-- PROVIDED RECORDS follows --
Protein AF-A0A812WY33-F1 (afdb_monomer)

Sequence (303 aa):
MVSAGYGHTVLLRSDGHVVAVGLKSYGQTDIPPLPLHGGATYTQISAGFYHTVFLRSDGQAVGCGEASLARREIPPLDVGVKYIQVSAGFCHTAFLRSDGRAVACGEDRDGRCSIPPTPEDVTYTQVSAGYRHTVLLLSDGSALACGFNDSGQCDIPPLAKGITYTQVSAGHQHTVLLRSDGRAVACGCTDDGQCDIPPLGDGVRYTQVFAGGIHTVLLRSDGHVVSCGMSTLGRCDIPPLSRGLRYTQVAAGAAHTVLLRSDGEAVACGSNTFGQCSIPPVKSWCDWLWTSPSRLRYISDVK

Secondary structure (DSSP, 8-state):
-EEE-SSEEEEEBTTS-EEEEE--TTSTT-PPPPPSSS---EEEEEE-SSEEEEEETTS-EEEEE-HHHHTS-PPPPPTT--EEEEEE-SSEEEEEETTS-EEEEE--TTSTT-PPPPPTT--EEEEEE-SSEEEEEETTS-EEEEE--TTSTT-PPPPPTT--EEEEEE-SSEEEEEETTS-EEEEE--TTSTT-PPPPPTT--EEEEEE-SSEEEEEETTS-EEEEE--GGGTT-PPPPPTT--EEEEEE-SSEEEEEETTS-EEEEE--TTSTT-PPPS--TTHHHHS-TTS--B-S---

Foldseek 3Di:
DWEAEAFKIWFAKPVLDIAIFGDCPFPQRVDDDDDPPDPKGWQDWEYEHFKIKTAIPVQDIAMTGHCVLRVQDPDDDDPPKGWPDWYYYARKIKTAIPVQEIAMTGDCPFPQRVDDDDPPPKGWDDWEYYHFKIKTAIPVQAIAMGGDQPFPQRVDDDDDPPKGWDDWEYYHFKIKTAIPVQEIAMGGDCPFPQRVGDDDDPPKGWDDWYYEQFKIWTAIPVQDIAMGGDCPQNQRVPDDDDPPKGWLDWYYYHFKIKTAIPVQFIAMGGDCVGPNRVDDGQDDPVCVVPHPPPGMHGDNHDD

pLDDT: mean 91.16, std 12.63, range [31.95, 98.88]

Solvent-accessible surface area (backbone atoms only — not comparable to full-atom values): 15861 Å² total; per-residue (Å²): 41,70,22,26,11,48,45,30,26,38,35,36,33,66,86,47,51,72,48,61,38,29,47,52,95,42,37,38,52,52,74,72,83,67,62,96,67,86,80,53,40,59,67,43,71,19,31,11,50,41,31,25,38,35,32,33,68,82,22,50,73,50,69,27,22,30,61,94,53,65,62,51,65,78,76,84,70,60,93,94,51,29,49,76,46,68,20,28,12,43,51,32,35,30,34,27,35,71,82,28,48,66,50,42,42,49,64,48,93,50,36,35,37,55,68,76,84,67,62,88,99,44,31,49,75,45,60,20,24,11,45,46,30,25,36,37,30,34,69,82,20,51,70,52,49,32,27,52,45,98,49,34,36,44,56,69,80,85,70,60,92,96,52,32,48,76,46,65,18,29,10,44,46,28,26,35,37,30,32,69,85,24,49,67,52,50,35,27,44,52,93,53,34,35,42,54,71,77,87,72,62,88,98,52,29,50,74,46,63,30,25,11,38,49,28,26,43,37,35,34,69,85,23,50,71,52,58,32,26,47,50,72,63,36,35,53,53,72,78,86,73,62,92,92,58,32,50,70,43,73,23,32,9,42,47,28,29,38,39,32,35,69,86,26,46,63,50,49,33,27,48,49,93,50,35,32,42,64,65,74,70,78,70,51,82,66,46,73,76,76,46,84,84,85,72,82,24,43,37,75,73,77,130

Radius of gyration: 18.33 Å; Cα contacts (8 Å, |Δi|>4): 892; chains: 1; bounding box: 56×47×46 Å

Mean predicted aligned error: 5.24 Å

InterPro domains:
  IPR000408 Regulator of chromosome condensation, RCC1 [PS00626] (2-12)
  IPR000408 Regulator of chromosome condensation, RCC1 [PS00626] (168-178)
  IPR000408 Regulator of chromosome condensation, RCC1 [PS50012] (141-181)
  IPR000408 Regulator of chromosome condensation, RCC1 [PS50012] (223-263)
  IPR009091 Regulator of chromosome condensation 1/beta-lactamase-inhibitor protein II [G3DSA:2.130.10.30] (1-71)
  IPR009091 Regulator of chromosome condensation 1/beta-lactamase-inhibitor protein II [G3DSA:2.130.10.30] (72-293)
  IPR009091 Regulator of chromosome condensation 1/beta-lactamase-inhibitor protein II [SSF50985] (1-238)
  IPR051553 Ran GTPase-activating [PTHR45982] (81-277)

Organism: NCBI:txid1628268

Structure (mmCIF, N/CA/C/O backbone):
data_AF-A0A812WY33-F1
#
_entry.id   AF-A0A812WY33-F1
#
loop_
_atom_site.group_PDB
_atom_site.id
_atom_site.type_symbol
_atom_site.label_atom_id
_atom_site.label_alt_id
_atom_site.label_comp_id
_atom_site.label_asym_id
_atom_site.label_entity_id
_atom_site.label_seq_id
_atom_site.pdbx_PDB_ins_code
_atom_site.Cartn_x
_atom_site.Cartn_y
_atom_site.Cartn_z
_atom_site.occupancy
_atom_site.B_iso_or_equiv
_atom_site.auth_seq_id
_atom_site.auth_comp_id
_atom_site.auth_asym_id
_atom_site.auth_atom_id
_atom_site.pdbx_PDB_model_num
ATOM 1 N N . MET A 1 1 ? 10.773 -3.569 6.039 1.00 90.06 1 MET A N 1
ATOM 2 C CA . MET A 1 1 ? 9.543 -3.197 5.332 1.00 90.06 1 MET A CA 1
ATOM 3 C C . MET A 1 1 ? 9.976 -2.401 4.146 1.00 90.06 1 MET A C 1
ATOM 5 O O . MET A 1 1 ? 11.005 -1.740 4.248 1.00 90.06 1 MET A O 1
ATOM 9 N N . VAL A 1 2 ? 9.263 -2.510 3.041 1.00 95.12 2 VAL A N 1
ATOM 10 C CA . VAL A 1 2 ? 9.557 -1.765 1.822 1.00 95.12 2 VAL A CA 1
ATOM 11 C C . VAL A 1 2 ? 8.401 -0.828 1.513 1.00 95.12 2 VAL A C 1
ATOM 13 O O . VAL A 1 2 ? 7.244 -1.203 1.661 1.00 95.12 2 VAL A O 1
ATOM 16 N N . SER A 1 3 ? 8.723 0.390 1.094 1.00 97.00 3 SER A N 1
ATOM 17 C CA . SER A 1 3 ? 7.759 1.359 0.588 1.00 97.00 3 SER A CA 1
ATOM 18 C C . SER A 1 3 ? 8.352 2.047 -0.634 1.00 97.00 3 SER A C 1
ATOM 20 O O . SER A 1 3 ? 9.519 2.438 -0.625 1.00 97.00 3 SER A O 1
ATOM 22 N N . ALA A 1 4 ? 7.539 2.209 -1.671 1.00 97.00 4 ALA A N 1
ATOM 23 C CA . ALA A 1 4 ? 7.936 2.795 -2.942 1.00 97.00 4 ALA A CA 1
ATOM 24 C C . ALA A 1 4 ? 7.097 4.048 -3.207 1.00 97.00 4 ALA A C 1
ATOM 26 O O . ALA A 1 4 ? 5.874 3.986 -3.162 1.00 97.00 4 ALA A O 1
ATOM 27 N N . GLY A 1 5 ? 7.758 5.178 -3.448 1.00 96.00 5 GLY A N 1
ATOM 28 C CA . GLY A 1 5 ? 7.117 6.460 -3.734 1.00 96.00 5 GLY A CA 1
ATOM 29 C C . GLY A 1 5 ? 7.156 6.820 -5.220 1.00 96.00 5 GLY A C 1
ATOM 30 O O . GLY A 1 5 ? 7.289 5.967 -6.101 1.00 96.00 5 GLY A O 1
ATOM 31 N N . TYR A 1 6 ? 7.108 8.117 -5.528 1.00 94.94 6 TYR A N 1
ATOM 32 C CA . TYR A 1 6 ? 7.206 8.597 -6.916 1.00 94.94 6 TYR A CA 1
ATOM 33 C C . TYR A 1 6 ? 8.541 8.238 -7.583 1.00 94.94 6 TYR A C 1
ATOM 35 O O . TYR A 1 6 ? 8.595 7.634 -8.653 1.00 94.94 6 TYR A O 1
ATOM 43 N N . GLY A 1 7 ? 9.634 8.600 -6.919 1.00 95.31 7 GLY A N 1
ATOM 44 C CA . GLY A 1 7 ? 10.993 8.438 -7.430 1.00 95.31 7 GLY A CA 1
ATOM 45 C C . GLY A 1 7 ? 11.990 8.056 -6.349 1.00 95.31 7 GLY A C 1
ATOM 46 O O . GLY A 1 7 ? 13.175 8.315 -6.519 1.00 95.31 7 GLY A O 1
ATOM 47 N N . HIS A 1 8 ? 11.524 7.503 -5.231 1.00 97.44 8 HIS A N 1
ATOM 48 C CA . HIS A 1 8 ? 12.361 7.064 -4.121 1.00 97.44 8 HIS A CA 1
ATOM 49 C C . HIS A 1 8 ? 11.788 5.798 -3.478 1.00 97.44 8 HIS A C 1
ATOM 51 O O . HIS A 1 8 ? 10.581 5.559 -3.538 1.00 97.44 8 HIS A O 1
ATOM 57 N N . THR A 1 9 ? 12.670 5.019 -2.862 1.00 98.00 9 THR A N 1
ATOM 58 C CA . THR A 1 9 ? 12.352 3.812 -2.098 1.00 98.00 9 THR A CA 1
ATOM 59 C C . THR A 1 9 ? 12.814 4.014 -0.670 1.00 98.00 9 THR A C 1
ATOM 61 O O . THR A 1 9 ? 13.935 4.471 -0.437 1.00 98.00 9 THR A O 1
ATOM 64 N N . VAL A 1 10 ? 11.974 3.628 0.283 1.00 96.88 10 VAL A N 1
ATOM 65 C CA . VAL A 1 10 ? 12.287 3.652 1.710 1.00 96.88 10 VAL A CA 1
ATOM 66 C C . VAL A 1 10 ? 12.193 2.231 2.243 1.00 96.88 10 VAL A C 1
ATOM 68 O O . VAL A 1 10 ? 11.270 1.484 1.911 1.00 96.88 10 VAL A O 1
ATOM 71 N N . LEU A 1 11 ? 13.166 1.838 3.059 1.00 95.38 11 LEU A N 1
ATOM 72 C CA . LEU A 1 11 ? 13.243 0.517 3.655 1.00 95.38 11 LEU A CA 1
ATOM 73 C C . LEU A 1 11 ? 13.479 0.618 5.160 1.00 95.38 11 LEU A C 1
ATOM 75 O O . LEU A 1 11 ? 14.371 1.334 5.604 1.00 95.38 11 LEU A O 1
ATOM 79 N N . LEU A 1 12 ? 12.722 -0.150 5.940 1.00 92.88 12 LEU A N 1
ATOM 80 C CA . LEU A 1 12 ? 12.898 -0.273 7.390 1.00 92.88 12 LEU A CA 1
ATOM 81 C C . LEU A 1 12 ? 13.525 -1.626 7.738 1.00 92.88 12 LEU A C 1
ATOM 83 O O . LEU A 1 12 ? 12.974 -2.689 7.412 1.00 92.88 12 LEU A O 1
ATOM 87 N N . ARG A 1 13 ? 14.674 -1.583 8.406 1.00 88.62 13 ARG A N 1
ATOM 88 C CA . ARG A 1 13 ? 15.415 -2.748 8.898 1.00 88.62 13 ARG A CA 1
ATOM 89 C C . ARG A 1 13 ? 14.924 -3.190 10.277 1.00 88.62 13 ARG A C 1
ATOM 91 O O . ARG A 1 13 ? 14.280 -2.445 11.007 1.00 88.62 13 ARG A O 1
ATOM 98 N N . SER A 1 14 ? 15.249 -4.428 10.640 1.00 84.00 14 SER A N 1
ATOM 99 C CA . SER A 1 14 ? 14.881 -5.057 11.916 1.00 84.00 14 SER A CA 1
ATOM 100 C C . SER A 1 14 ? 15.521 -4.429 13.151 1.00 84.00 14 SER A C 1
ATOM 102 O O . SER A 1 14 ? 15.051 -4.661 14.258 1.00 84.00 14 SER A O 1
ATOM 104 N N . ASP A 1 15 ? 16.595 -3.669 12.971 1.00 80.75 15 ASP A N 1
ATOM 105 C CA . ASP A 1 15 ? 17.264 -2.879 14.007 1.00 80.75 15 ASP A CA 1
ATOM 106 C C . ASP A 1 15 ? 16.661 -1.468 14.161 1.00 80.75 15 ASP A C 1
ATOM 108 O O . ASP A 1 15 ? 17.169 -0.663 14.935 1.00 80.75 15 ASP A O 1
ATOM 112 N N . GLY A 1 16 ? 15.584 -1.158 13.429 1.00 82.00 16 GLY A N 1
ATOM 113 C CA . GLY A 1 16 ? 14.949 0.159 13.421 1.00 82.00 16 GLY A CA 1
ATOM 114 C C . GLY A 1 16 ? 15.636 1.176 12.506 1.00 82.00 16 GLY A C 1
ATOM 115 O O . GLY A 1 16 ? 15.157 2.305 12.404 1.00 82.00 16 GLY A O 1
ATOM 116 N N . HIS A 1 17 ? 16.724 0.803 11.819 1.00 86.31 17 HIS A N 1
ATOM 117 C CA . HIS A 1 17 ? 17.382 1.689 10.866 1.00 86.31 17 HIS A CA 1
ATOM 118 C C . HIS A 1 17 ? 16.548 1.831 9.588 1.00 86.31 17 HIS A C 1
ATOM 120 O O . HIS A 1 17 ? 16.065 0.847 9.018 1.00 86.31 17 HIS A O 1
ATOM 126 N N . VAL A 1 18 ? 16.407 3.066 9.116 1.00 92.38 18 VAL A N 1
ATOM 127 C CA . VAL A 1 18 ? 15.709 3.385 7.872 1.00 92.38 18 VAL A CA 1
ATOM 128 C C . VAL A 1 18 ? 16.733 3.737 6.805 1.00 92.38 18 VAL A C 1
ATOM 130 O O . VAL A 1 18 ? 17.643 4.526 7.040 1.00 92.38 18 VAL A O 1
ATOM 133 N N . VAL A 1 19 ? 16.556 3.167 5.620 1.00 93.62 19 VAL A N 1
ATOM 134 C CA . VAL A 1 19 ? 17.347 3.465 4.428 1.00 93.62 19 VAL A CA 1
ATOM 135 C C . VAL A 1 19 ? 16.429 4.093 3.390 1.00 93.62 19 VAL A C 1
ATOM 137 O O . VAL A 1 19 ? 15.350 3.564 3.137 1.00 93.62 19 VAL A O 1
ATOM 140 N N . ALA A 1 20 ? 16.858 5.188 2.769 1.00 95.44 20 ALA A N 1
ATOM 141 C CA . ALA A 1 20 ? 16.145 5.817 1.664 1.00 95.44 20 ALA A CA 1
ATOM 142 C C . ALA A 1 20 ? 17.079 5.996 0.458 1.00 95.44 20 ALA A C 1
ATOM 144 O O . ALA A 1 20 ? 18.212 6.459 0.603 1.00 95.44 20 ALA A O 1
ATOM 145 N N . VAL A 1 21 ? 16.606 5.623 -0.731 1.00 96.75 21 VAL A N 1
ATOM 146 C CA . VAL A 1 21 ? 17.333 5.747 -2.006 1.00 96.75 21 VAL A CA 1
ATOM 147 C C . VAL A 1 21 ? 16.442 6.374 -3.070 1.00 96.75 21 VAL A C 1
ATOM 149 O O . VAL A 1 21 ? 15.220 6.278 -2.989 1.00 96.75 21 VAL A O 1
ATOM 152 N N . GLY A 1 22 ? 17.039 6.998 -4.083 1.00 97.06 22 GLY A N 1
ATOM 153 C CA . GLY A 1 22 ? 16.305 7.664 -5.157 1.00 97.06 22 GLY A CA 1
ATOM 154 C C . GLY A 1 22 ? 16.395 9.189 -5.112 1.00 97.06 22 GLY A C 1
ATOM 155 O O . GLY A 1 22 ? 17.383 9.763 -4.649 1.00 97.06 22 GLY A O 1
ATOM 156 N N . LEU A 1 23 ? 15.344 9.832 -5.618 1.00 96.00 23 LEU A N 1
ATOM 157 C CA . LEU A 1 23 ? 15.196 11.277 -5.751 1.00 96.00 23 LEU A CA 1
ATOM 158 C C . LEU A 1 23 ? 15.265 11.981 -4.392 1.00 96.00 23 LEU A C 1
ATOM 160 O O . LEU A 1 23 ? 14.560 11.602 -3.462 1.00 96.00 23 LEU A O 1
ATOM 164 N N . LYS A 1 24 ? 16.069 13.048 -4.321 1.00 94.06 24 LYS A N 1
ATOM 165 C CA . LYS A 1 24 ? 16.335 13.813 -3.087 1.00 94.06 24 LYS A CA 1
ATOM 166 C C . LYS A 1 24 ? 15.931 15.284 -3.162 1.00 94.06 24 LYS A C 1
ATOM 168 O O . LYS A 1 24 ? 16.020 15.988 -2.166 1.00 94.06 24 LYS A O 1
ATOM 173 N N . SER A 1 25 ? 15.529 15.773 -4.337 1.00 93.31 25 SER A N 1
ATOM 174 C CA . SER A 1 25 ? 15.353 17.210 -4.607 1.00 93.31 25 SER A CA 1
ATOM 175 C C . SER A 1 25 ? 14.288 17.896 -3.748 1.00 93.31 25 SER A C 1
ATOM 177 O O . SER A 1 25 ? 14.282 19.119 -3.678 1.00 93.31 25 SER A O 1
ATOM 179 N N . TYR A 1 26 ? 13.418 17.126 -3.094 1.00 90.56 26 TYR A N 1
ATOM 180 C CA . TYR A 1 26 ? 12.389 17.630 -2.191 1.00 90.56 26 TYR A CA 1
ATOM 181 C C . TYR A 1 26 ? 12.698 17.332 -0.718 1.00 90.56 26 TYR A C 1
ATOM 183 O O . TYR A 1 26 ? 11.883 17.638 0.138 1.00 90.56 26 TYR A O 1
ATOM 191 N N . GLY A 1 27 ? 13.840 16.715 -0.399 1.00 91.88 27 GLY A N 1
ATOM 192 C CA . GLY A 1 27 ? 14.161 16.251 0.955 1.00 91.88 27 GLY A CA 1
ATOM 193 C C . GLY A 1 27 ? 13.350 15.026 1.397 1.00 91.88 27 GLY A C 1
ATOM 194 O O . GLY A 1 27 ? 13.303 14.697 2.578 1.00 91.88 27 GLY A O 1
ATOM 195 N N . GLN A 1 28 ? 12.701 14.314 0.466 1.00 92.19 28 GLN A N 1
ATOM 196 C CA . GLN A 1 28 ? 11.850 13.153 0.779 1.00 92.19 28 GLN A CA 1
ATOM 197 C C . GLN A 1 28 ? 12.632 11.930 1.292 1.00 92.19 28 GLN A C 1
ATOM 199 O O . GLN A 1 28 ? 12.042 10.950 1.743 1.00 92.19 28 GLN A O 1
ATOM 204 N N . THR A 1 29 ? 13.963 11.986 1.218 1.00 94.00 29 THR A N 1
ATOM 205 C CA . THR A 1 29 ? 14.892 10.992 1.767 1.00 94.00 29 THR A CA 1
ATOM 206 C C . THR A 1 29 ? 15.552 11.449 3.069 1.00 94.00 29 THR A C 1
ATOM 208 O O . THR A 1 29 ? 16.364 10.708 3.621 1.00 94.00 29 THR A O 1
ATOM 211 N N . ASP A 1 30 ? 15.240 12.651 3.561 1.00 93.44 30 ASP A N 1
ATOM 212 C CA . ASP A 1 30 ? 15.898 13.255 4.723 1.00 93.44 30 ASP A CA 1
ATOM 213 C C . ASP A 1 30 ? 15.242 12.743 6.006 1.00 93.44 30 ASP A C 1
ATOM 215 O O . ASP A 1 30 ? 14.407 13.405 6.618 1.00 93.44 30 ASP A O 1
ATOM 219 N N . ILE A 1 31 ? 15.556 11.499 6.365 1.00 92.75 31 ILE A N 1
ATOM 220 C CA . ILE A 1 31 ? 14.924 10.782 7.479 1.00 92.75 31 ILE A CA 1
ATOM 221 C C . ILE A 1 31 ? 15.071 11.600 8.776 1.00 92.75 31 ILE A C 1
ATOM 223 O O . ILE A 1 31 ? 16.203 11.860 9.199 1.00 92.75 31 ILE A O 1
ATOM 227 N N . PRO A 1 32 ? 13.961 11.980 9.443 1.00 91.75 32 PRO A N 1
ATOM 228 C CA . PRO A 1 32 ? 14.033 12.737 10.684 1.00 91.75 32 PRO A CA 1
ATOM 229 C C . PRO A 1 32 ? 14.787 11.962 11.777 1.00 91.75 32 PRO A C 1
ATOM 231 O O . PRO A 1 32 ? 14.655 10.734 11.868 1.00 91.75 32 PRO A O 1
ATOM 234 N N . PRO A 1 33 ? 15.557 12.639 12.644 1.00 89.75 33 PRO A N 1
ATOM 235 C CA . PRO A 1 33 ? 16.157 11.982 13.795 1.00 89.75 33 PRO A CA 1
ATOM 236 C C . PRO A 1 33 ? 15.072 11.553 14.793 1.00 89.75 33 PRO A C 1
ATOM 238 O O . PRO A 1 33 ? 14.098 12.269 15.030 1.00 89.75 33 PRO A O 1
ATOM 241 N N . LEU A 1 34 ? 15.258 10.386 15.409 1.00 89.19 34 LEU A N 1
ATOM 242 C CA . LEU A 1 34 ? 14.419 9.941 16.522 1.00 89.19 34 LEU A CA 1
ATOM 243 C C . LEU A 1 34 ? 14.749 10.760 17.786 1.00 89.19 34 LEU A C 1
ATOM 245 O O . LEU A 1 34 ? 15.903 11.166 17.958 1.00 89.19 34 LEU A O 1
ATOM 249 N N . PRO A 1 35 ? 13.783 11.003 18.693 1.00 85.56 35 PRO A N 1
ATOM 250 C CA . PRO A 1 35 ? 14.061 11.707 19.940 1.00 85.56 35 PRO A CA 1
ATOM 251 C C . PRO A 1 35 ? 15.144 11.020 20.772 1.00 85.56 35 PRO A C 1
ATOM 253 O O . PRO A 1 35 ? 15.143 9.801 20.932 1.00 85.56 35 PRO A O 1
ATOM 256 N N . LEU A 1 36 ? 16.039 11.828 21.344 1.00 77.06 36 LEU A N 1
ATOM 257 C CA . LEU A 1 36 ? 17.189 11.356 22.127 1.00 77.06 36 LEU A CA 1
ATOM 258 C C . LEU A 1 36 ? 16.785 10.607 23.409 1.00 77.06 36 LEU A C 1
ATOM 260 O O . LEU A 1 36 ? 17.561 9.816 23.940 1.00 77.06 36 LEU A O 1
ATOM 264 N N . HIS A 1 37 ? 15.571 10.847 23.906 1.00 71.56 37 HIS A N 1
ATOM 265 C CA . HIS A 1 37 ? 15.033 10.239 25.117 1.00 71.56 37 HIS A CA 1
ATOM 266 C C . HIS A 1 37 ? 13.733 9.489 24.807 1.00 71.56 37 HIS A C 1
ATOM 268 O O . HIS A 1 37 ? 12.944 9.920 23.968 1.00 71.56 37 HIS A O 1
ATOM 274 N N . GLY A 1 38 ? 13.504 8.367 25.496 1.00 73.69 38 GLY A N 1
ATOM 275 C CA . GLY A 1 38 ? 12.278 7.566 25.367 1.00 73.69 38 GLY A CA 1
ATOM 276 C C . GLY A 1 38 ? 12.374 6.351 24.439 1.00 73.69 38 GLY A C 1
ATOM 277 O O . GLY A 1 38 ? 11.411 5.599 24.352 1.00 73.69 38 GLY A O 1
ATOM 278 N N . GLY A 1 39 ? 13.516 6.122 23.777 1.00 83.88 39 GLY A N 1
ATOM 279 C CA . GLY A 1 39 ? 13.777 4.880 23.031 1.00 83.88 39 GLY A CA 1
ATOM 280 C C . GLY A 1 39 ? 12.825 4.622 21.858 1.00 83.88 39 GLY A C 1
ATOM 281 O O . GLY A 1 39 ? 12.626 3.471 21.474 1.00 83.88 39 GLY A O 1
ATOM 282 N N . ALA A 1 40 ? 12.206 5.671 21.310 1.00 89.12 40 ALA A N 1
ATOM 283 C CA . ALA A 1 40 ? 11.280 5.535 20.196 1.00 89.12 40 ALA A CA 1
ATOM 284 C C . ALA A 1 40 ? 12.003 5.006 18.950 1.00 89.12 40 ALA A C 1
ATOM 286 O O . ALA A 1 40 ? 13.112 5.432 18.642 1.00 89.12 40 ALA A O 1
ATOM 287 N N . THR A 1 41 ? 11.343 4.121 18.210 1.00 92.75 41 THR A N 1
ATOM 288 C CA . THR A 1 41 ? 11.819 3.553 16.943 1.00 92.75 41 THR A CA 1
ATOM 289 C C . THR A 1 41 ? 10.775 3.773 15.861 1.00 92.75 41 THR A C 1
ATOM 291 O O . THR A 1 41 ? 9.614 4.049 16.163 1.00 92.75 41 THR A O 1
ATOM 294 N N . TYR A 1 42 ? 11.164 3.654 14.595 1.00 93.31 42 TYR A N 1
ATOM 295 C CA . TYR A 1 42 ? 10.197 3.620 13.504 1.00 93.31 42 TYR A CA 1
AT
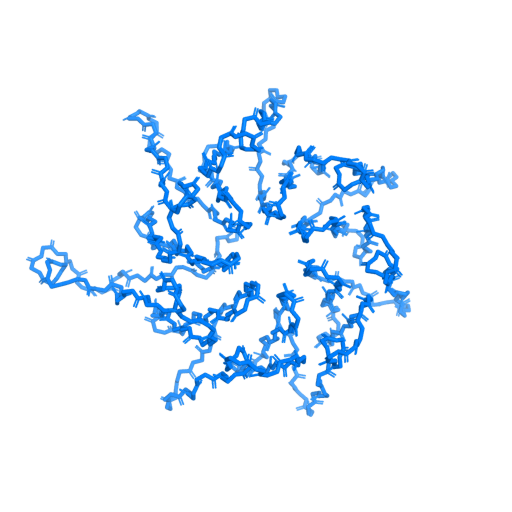OM 296 C C . TYR A 1 42 ? 9.544 2.238 13.409 1.00 93.31 42 TYR A C 1
ATOM 298 O O . TYR A 1 42 ? 10.238 1.222 13.410 1.00 93.31 42 TYR A O 1
ATOM 306 N N . THR A 1 43 ? 8.215 2.207 13.330 1.00 93.56 43 THR A N 1
ATOM 307 C CA . THR A 1 43 ? 7.398 0.989 13.196 1.00 93.56 43 THR A CA 1
ATOM 308 C C . THR A 1 43 ? 6.740 0.877 11.828 1.00 93.56 43 THR A C 1
ATOM 310 O O . THR A 1 43 ? 6.515 -0.240 11.372 1.00 93.56 43 THR A O 1
ATOM 313 N N . GLN A 1 44 ? 6.491 2.002 11.149 1.00 95.06 44 GLN A N 1
ATOM 314 C CA . GLN A 1 44 ? 5.970 2.044 9.782 1.00 95.06 44 GLN A CA 1
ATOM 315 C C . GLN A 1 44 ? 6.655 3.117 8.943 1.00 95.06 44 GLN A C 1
-- PROVIDED RECORDS concluded --
# [YOUR TASK]
If a line in the listing holds the word "chromosome", list that line.

# [TASK SOLUTION]
  IPR000408 Regulator of chromosome condensation, RCC1 [PS00626] (2-12)
  IPR000408 Regulator of chromosome condensation, RCC1 [PS00626] (168-178)
  IPR000408 Regulator of chromosome condensation, RCC1 [PS50012] (141-181)
  IPR000408 Regulator of chromosome condensation, RCC1 [PS50012] (223-263)
  IPR009091 Regulator of chromosome condensation 1/beta-lactamase-inhibitor protein II [G3DSA:2.130.10.30] (1-71)
  IPR009091 Regulator of chromosome condensation 1/beta-lactamase-inhibitor protein II [G3DSA:2.130.10.30] (72-293)
  IPR009091 Regulator of chromosome condensation 1/beta-lactamase-inhibitor protein II [SSF50985] (1-238)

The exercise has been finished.